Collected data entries
---+---

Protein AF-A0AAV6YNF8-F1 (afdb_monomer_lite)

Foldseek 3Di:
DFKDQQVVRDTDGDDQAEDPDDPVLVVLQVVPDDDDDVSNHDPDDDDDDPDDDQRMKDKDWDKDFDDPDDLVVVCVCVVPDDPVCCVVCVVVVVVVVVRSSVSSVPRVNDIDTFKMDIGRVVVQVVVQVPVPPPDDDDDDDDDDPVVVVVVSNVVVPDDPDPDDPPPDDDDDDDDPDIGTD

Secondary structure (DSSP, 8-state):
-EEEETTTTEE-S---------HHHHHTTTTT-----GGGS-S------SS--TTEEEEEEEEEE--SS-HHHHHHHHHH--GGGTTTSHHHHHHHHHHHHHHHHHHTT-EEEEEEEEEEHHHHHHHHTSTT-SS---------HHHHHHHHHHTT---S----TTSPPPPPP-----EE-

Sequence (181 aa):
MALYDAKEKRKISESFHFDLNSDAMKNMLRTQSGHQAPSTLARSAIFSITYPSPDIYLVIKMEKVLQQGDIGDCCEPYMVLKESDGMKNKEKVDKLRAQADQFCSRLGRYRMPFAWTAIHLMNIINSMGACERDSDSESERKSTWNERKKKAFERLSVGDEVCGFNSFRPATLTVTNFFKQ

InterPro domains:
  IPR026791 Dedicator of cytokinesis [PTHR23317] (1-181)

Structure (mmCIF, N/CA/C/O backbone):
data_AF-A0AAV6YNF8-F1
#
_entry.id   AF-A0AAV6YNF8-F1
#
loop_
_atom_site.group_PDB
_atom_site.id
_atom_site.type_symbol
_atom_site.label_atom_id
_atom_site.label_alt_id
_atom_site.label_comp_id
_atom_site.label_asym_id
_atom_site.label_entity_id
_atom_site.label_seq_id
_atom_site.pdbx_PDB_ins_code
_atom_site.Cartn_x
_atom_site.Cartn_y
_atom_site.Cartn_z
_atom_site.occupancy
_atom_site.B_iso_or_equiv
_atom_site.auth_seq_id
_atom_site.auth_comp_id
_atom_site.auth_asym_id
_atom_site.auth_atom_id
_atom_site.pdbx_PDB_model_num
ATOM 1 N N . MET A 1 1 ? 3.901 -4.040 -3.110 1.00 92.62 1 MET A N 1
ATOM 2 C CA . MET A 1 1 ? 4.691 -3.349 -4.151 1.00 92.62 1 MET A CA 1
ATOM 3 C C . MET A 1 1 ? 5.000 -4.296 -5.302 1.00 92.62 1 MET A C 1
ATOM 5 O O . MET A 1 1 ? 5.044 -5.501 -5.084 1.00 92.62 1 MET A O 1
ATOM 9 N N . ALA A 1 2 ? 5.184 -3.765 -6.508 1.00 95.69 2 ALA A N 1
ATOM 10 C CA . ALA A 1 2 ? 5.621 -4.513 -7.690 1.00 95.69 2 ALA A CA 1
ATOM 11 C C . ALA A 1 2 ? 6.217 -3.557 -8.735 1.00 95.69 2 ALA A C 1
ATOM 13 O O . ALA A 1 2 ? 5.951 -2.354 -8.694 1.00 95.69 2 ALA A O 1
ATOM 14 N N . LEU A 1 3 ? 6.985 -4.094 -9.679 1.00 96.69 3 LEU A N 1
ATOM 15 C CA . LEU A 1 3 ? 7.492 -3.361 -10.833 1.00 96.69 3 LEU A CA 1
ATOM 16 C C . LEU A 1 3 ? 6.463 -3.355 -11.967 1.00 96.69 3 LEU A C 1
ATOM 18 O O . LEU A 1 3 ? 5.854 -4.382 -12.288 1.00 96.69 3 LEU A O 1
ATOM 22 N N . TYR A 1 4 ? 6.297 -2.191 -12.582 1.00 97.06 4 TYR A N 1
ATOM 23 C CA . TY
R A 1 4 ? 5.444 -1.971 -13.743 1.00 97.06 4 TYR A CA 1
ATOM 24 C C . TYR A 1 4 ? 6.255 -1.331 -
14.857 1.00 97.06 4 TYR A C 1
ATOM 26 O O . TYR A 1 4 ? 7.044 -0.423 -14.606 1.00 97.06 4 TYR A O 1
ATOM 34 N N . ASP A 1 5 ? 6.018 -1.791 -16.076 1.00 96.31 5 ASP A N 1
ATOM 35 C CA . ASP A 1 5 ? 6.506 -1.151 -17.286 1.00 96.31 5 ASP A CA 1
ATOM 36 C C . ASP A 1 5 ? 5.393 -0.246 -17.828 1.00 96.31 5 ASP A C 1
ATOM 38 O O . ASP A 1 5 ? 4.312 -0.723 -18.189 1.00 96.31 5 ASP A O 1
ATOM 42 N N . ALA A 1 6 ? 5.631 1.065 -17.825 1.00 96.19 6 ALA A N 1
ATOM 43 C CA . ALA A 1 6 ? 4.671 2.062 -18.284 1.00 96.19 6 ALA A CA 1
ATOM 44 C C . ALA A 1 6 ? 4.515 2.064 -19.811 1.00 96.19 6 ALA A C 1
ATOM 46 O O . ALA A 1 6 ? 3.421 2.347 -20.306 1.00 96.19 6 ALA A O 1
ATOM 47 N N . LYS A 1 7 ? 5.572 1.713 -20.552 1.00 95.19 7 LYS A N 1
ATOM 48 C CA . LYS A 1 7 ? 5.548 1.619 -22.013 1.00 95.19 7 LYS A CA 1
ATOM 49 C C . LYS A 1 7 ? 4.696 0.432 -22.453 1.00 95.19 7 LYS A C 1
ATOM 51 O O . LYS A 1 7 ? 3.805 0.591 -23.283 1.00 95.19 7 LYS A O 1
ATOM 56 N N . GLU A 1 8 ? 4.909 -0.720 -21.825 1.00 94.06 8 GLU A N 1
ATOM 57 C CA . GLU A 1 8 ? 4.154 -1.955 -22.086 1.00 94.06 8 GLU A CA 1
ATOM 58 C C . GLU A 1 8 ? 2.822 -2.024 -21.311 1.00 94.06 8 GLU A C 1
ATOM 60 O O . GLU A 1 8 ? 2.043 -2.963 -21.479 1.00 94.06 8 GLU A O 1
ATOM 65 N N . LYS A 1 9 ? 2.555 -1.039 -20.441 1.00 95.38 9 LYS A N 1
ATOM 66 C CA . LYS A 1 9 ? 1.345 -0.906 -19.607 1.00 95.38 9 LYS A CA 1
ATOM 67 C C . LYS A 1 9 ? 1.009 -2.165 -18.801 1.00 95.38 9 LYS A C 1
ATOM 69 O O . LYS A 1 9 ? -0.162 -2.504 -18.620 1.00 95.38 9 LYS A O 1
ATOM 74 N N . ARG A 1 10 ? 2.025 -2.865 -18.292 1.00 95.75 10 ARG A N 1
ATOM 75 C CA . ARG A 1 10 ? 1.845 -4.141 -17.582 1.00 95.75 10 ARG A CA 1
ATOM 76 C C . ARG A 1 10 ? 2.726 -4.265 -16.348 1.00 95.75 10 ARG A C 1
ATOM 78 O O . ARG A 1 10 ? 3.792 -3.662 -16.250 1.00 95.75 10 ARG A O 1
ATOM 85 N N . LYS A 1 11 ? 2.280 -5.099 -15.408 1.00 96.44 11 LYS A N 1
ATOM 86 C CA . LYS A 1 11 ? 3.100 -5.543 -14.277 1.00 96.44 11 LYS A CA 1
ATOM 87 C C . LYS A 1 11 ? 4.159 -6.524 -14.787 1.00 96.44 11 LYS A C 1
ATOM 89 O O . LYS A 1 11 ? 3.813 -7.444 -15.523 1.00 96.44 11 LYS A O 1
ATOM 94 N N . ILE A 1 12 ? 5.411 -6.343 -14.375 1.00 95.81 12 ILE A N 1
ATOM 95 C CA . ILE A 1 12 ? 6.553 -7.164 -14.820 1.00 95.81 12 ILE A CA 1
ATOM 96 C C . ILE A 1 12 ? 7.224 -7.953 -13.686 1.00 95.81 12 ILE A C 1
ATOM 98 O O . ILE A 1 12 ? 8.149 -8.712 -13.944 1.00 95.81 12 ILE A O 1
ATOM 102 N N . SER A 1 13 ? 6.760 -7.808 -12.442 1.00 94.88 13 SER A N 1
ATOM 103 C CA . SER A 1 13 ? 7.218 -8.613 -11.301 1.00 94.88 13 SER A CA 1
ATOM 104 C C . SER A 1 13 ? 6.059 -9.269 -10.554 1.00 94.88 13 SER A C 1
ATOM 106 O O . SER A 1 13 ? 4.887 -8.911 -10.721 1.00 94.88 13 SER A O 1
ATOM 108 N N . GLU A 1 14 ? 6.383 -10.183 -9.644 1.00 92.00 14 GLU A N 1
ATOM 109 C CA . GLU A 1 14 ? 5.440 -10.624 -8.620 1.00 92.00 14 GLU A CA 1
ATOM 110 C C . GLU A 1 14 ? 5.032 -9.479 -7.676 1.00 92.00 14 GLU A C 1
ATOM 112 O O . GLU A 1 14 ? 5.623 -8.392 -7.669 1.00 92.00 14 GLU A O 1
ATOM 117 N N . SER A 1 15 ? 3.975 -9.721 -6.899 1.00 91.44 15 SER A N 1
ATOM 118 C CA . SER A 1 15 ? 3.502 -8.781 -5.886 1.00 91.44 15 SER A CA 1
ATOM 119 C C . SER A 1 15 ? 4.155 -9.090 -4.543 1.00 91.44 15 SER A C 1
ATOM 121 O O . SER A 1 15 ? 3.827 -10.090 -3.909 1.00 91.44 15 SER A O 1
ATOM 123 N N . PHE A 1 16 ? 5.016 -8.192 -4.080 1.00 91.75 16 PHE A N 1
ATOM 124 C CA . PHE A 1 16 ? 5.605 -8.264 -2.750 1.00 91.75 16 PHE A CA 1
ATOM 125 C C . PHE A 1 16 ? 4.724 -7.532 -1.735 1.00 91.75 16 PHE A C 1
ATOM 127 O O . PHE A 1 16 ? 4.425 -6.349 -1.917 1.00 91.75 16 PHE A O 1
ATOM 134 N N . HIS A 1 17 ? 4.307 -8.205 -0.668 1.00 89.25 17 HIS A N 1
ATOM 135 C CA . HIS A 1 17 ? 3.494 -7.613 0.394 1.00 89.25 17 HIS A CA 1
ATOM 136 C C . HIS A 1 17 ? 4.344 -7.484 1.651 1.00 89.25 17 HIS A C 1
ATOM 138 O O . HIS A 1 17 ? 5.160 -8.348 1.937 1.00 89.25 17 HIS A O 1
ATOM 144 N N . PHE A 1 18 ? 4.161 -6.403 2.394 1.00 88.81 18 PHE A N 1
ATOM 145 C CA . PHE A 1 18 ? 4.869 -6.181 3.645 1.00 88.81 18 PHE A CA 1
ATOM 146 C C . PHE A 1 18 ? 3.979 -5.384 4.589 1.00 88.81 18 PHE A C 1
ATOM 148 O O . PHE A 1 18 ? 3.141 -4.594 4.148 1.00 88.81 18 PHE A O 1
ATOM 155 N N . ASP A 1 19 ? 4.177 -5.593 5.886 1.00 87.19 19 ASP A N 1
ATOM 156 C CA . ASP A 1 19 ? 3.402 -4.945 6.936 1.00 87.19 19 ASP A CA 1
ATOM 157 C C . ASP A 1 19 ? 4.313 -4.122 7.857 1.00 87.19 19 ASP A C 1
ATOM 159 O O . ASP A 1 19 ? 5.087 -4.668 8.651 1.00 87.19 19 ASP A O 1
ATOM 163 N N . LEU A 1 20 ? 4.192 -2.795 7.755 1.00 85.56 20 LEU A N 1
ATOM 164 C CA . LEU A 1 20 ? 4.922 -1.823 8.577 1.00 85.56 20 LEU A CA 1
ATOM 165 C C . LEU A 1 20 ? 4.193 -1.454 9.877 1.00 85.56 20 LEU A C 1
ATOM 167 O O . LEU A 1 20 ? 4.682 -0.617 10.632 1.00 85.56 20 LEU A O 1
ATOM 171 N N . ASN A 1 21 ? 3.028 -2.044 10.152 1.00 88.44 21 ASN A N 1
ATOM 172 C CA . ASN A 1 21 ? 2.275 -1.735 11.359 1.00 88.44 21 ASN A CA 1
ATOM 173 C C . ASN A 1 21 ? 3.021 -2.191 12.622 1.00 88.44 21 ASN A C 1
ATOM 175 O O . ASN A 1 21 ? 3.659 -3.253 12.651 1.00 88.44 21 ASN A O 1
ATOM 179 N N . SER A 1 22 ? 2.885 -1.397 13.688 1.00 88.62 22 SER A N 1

---+---

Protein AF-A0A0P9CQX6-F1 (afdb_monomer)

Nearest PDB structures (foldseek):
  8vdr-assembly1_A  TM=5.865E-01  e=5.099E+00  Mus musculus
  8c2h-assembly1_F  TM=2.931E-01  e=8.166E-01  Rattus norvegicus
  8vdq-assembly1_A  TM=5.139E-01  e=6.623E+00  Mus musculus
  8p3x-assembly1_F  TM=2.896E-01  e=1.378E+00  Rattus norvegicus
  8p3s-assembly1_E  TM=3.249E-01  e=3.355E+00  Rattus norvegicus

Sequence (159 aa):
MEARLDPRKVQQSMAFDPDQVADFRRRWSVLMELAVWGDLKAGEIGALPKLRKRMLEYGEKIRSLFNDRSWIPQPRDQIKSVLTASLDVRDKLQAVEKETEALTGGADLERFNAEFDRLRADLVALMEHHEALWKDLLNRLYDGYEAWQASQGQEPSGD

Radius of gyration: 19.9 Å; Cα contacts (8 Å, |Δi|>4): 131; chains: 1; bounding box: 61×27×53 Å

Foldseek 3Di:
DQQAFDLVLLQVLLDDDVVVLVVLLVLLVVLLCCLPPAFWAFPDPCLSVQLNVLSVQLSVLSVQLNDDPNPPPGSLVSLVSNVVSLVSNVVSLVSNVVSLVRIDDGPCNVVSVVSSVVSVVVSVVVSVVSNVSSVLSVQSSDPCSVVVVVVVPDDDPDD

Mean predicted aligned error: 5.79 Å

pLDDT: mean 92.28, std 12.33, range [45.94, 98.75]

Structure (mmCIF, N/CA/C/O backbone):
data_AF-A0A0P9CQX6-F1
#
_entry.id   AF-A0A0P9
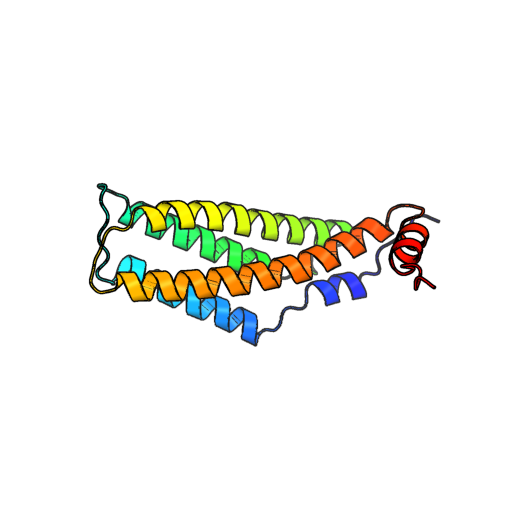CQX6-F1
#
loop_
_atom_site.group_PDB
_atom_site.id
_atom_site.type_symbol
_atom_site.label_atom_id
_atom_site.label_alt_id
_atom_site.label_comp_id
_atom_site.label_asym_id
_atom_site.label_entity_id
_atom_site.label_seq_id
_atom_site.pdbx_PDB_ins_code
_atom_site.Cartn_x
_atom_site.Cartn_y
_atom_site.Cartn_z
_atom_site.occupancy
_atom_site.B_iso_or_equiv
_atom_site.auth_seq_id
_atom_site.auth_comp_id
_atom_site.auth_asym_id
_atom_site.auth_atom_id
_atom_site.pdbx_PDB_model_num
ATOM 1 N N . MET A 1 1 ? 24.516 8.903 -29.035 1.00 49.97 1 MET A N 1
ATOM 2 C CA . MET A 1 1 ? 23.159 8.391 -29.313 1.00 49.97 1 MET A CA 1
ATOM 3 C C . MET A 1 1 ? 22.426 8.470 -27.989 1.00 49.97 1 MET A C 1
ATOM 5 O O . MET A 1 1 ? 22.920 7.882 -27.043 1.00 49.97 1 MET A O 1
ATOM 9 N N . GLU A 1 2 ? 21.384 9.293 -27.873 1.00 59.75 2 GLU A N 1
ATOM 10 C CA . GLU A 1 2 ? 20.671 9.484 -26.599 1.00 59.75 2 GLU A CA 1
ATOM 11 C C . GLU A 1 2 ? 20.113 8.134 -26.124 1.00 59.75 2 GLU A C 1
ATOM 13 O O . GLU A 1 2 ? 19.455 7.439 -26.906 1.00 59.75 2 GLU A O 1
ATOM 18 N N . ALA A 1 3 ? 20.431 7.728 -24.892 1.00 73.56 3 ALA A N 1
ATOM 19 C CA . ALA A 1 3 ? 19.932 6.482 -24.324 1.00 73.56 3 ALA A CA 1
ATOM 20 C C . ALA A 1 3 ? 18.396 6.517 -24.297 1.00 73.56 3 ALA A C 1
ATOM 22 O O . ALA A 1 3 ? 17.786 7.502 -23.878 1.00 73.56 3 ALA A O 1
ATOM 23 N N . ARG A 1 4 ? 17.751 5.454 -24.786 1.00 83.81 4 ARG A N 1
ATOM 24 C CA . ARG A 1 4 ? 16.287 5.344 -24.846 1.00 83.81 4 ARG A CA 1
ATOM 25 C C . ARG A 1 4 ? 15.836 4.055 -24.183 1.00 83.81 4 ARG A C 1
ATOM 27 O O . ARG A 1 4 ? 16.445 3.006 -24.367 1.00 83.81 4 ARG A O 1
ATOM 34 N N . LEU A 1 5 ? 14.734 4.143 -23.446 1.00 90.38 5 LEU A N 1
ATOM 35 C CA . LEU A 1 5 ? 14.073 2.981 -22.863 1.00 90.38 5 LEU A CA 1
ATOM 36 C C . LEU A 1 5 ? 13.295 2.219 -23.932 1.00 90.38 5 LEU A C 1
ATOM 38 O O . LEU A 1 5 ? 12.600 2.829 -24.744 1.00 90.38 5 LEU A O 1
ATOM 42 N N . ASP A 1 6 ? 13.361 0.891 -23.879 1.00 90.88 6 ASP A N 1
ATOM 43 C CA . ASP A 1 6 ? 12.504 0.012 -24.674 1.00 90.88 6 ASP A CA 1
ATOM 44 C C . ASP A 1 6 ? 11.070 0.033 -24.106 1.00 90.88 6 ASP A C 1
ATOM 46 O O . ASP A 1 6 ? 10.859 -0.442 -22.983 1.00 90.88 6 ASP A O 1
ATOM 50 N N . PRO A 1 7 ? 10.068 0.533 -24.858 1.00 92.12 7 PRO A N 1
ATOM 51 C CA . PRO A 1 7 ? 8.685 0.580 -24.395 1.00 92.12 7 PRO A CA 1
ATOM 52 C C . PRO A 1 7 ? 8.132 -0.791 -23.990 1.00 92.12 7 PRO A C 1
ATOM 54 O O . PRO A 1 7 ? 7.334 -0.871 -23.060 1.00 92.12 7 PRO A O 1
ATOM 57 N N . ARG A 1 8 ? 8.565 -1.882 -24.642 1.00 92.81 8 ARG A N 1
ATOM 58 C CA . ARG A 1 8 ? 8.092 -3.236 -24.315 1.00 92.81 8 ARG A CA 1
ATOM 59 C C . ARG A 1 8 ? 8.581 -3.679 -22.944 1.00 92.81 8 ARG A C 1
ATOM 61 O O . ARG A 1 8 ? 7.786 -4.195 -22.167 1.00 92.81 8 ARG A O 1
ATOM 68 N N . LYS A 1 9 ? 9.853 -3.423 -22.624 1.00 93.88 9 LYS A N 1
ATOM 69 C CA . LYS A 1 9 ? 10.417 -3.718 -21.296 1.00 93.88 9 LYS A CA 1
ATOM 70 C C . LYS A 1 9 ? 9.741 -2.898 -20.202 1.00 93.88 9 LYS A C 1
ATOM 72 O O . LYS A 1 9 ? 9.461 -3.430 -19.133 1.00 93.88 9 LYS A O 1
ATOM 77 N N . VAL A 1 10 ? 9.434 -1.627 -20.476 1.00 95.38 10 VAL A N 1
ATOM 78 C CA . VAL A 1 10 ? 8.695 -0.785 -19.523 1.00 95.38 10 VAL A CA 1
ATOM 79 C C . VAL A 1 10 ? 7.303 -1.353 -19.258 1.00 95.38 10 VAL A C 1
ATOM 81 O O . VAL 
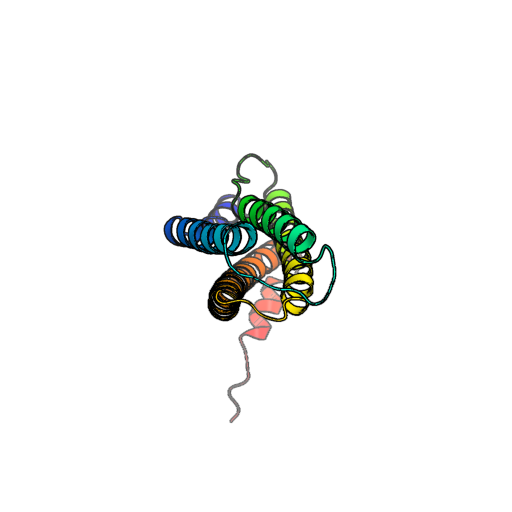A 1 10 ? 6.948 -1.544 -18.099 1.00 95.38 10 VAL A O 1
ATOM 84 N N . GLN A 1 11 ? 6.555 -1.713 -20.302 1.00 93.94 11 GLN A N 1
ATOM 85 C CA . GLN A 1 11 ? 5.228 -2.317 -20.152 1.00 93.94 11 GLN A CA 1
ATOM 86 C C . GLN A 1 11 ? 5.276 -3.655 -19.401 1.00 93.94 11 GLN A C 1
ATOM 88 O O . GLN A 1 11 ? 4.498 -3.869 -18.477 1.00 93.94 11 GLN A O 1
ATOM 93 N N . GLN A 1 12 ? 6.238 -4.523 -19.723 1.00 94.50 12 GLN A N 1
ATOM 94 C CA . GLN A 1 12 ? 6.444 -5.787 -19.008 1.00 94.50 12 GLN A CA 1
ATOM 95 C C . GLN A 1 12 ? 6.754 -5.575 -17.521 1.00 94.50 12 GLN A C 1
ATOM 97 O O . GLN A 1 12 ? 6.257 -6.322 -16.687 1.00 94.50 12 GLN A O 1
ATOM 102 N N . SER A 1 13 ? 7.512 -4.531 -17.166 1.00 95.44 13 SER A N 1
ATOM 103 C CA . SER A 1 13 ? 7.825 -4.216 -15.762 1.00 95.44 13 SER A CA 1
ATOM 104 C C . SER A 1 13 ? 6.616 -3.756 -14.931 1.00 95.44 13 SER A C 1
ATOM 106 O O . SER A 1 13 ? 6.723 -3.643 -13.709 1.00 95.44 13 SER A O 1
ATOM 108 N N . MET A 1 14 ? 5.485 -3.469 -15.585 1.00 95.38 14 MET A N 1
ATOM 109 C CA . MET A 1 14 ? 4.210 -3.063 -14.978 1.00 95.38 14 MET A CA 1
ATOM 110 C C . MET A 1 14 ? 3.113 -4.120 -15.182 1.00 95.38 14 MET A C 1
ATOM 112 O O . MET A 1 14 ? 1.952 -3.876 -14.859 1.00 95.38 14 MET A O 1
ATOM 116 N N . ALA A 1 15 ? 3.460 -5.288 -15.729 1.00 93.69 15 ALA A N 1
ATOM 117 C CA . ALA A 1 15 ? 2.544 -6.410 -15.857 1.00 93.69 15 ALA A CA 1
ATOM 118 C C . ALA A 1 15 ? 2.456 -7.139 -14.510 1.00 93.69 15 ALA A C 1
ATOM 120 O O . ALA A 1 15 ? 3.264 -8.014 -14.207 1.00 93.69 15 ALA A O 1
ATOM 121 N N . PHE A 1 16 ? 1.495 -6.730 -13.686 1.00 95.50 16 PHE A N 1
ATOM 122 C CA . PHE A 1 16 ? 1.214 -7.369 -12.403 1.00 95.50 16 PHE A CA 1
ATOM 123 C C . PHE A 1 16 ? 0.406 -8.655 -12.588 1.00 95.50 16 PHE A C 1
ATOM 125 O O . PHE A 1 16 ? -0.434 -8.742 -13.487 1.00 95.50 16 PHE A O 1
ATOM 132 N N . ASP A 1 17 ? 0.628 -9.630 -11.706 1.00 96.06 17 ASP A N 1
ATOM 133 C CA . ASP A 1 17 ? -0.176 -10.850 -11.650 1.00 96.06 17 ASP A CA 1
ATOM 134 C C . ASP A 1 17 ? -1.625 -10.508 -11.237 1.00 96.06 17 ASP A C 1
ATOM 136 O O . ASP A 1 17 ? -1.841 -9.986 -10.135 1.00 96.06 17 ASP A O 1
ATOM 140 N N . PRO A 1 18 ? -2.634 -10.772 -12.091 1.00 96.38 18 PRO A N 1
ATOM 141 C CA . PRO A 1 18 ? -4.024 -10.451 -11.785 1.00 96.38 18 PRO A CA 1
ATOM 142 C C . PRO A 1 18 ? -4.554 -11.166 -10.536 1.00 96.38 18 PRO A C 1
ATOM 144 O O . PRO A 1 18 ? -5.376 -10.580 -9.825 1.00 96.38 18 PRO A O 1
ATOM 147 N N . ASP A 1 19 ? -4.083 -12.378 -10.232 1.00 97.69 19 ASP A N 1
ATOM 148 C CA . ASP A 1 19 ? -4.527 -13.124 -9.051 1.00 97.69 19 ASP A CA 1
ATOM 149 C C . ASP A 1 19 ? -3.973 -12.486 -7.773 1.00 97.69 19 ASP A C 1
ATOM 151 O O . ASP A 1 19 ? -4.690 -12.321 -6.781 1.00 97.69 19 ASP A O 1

---+---

* _What this task involves_:
Using the entries shown above, reproduce verbatim the lines from the line bearing "Protein AF-A0AAV6YNF8-F1 (afdb_monomer_lite)" to the line bearing "ATOM 16 C C", inclusive.

* _Reply_:
Protein AF-A0AAV6YNF8-F1 (afdb_monomer_lite)

Foldseek 3Di:
DFKDQQVVRDTDGDDQAEDPDDPVLVVLQVVPDDDDDVSNHDPDDDDDDPDDDQRMKDKDWDKDFDDPDDLVVVCVCVVPDDPVCCVVCVVVVVVVVVRSSVSSVPRVNDIDTFKMDIGRVVVQVVVQVPVPPPDDDDDDDDDDPVVVVVVSNVVVPDDPDPDDPPPDDDDDDDDPDIGTD

Secondary structure (DSSP, 8-state):
-EEEETTTTEE-S---------HHHHHTTTTT-----GGGS-S------SS--TTEEEEEEEEEE--SS-HHHHHHHHHH--GGGTTTSHHHHHHHHHHHHHHHHHHTT-EEEEEEEEEEHHHHHHHHTSTT-SS---------HHHHHHHHHHTT---S----TTSPPPPPP-----EE-

Sequence (181 aa):
MALYDAKEKRKISESFHFDLNSDAMKNMLRTQSGHQAPSTLARSAIFSITYPSPDIYLVIKMEKVLQQGDIGDCCEPYMVLKESDGMKNKEKVDKLRAQADQFCSRLGRYRMPFAWTAIHLMNIINSMGACERDSDSESERKSTWNERKKKAFERLSVGDEVCGFNSFRPATLTVTNFFKQ

InterPro domains:
  IPR026791 Dedicator of cytokinesis [PTHR23317] (1-181)

Structure (mmCIF, N/CA/C/O backbone):
data_AF-A0AAV6YNF8-F1
#
_entry.id   AF-A0AAV6YNF8-F1
#
loop_
_atom_site.group_PDB
_atom_site.id
_atom_site.type_symbol
_atom_site.label_atom_id
_atom_site.label_alt_id
_atom_site.label_comp_id
_atom_site.label_asym_id
_atom_site.label_entity_id
_atom_site.label_seq_id
_atom_site.pdbx_PDB_ins_code
_atom_site.Cartn_x
_atom_site.Cartn_y
_atom_site.Cartn_z
_atom_site.occupancy
_atom_site.B_iso_or_equiv
_atom_site.auth_seq_id
_atom_site.auth_comp_id
_atom_site.auth_asym_id
_atom_site.auth_atom_id
_atom_site.pdbx_PDB_model_num
ATOM 1 N N . MET A 1 1 ? 3.901 -4.040 -3.110 1.00 92.62 1 MET A N 1
ATOM 2 C CA . MET A 1 1 ? 4.691 -3.349 -4.151 1.00 92.62 1 MET A CA 1
ATOM 3 C C . MET A 1 1 ? 5.000 -4.296 -5.302 1.00 92.62 1 MET A C 1
ATOM 5 O O . MET A 1 1 ? 5.044 -5.501 -5.084 1.00 92.62 1 MET A O 1
ATOM 9 N N . ALA A 1 2 ? 5.184 -3.765 -6.508 1.00 95.69 2 ALA A N 1
ATOM 10 C CA . ALA A 1 2 ? 5.621 -4.513 -7.690 1.00 95.69 2 ALA A CA 1
ATOM 11 C C . ALA A 1 2 ? 6.217 -3.557 -8.735 1.00 95.69 2 ALA A C 1
ATOM 13 O O . ALA A 1 2 ? 5.951 -2.354 -8.694 1.00 95.69 2 ALA A O 1
ATOM 14 N N . LEU A 1 3 ? 6.985 -4.094 -9.679 1.00 96.69 3 LEU A N 1
ATOM 15 C CA . LEU A 1 3 ? 7.492 -3.361 -10.833 1.00 96.69 3 LEU A CA 1
ATOM 16 C C . LEU A 1 3 ? 6.463 -3.355 -11.967 1.00 96.69 3 LEU A C 1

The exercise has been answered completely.